THE DATA: Begin
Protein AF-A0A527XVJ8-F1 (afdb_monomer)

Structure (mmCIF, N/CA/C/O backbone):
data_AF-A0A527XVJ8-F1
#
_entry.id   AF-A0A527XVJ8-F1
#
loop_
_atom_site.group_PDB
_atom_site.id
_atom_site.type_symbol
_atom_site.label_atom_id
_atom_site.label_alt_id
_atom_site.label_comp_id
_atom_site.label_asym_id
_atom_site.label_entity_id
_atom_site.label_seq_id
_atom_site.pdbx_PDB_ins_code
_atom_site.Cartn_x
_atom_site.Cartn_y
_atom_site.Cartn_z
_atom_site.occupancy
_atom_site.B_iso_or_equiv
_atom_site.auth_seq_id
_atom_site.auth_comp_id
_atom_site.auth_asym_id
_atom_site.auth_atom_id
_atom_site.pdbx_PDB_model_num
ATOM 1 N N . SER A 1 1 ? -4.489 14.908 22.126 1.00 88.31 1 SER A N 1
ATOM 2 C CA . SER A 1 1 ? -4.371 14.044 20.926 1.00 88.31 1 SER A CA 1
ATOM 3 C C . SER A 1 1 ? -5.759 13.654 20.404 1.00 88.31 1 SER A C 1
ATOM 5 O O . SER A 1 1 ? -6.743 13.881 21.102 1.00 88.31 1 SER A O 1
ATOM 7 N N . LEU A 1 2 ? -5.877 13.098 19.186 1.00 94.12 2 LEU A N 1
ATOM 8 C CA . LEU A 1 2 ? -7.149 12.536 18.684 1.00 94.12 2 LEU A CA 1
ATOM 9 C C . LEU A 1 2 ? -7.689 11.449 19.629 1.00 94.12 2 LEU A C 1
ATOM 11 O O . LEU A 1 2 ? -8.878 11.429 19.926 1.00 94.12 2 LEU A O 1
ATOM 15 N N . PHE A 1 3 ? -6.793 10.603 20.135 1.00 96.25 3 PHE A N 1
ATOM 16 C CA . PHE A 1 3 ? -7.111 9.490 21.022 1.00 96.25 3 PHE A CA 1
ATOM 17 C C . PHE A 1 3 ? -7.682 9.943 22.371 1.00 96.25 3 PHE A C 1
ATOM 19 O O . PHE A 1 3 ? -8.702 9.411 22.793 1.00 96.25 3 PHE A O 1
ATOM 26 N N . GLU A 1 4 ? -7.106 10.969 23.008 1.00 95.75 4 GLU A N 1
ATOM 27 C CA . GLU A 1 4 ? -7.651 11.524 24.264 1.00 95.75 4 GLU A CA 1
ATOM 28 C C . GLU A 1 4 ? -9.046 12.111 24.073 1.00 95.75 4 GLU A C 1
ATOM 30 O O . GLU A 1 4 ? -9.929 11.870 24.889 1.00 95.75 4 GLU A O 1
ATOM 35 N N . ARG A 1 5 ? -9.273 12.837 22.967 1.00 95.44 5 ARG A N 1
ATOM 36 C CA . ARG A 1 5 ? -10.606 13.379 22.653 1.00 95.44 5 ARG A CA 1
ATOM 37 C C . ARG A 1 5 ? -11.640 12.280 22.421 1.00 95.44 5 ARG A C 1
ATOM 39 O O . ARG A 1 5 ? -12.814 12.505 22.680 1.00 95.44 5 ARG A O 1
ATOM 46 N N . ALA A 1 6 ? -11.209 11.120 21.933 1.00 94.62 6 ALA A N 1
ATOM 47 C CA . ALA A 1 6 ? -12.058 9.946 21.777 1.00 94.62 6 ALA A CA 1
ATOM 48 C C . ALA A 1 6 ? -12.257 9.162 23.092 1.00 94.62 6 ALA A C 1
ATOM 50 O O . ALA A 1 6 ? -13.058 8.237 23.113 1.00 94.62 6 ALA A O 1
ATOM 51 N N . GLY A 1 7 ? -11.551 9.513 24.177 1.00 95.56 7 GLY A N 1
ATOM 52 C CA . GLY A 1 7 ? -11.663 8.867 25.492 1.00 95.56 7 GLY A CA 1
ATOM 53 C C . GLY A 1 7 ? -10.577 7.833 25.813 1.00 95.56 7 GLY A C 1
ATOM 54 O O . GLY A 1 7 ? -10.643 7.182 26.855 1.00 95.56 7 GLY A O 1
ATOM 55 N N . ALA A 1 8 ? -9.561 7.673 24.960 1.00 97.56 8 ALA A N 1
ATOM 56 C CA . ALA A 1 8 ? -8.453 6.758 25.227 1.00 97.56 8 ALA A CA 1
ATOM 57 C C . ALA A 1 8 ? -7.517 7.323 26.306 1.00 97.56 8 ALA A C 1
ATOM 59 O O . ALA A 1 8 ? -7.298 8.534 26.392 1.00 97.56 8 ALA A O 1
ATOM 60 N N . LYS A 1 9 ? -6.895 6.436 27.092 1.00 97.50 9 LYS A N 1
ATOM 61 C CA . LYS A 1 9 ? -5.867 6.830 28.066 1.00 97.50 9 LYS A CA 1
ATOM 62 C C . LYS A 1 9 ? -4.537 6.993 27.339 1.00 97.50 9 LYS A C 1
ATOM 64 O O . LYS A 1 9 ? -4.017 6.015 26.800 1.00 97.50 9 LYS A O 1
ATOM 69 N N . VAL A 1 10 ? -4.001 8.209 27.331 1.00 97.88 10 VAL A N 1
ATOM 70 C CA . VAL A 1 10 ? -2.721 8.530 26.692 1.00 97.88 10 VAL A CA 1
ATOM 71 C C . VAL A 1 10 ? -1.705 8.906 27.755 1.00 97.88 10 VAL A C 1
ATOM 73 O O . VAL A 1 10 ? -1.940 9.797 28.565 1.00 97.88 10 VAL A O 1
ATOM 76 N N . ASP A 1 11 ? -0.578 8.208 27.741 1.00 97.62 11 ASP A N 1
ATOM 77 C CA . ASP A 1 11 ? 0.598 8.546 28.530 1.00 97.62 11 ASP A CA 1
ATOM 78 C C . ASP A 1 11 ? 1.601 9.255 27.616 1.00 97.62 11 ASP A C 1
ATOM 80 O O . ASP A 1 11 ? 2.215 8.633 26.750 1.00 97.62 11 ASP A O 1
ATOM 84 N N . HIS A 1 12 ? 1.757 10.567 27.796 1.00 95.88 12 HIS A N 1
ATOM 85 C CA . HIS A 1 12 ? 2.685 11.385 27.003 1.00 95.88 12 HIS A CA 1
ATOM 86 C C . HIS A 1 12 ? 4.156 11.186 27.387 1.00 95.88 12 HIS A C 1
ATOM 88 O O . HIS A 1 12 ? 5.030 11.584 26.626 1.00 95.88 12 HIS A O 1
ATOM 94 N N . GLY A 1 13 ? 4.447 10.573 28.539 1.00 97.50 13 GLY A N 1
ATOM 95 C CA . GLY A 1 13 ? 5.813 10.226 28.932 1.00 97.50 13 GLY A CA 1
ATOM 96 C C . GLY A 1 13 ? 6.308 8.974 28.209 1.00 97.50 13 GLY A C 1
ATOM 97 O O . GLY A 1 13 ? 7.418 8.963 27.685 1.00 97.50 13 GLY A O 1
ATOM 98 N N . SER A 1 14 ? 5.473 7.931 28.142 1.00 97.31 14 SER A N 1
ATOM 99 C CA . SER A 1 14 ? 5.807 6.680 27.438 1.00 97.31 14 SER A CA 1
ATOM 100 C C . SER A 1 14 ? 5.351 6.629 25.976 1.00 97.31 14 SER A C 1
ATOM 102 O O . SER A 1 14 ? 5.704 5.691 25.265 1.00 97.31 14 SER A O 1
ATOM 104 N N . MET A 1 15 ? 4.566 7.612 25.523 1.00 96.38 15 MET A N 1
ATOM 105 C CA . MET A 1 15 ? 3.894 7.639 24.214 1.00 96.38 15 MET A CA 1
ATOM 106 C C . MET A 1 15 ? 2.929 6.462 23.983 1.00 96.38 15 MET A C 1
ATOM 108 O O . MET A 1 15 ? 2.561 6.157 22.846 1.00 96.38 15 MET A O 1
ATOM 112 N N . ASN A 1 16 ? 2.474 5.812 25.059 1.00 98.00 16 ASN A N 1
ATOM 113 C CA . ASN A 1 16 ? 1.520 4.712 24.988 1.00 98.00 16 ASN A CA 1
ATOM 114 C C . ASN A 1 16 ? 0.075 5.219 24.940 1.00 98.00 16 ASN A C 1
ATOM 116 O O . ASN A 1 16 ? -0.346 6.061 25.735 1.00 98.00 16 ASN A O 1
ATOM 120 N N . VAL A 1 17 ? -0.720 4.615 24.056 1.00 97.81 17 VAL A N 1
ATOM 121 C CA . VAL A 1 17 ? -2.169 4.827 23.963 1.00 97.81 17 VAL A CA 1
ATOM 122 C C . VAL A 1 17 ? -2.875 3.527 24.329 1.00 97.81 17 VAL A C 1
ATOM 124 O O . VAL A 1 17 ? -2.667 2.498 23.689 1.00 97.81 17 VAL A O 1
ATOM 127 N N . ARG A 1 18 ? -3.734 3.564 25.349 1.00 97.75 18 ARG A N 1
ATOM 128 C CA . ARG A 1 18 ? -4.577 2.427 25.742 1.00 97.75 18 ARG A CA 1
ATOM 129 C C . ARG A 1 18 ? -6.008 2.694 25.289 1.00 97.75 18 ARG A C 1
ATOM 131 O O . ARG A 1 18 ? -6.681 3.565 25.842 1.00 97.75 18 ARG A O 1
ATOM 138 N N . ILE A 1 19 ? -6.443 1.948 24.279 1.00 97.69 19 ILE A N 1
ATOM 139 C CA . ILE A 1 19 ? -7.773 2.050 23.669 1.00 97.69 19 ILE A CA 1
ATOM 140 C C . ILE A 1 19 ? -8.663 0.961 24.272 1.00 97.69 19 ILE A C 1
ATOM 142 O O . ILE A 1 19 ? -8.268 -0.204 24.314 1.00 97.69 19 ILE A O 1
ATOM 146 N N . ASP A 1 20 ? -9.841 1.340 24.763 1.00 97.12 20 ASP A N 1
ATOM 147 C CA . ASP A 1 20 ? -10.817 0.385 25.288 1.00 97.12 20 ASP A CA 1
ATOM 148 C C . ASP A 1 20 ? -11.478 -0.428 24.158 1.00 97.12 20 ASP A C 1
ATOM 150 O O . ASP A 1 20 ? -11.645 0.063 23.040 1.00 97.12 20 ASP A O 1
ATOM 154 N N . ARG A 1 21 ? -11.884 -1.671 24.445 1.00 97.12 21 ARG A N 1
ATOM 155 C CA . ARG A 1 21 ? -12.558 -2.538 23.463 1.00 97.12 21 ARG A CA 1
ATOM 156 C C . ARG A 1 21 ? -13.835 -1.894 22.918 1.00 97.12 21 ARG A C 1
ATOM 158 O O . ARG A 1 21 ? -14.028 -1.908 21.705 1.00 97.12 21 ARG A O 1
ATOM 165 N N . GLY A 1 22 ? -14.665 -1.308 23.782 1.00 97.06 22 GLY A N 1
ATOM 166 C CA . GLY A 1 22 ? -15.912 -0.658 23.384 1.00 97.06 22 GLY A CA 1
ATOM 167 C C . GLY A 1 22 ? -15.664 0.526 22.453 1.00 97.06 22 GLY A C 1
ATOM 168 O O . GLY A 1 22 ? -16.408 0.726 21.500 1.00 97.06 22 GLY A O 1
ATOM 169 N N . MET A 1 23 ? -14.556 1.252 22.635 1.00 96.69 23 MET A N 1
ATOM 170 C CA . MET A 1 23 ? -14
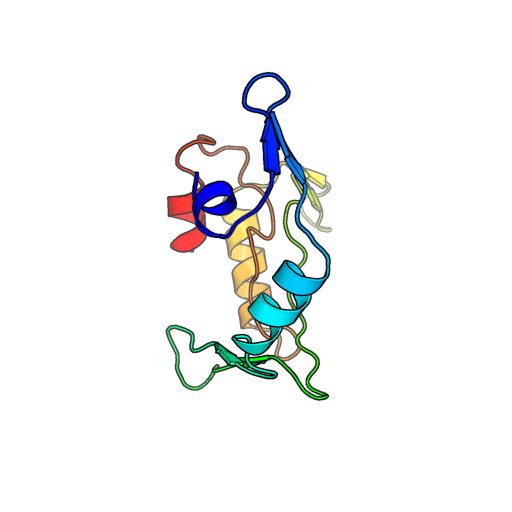.166 2.315 21.701 1.00 96.69 23 MET A CA 1
ATOM 171 C C . MET A 1 23 ? -13.853 1.776 20.302 1.00 96.69 23 MET A C 1
ATOM 173 O O . MET A 1 23 ? -14.229 2.398 19.310 1.00 96.69 23 MET A O 1
ATOM 177 N N . VAL A 1 24 ? -13.161 0.635 20.210 1.00 96.62 24 VAL A N 1
ATOM 178 C CA . VAL A 1 24 ? -12.870 -0.010 18.920 1.00 96.62 24 VAL A CA 1
ATOM 179 C C . VAL A 1 24 ? -14.165 -0.497 18.270 1.00 96.62 24 VAL A C 
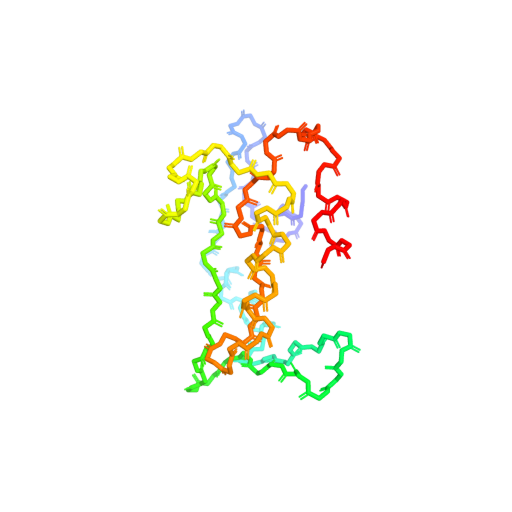1
ATOM 181 O O . VAL A 1 24 ? -14.374 -0.251 17.085 1.00 96.62 24 VAL A O 1
ATOM 184 N N . GLU A 1 25 ? -15.051 -1.135 19.036 1.00 96.94 25 GLU A N 1
ATOM 185 C CA . GLU A 1 25 ? -16.349 -1.617 18.550 1.00 96.94 25 GLU A CA 1
ATOM 186 C C . GLU A 1 25 ? -17.229 -0.474 18.026 1.00 96.94 25 GLU A C 1
ATOM 188 O O . GLU A 1 25 ? -17.750 -0.572 16.915 1.00 96.94 25 GLU A O 1
ATOM 193 N N . GLU A 1 26 ? -17.345 0.637 18.762 1.00 96.00 26 GLU A N 1
ATOM 194 C CA . GLU A 1 26 ? -18.079 1.821 18.300 1.00 96.00 26 GLU A CA 1
ATOM 195 C C . GLU A 1 26 ? -17.449 2.440 17.046 1.00 96.00 26 GLU A C 1
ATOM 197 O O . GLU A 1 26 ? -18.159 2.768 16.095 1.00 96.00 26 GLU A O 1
THE DATA: End
§ TASK DIRECTIONS:
The range runs from the line above containing "ATOM 138 N N" to the line containing "ATOM 146 N N", inclusive. Restate those lines word for word and no others.

§ REPLY:
ATOM 138 N N . ILE A 1 19 ? -6.443 1.948 24.279 1.00 97.69 19 ILE A N 1
ATOM 139 C CA . ILE A 1 19 ? -7.773 2.050 23.669 1.00 97.69 19 ILE A CA 1
ATOM 140 C C . ILE A 1 19 ? -8.663 0.961 24.272 1.00 97.69 19 ILE A C 1
ATOM 142 O O . ILE A 1 19 ? -8.268 -0.204 24.314 1.00 97.69 19 ILE A O 1
ATOM 146 N N . ASP A 1 20 ? -9.841 1.340 24.763 1.00 97.12 20 ASP A N 1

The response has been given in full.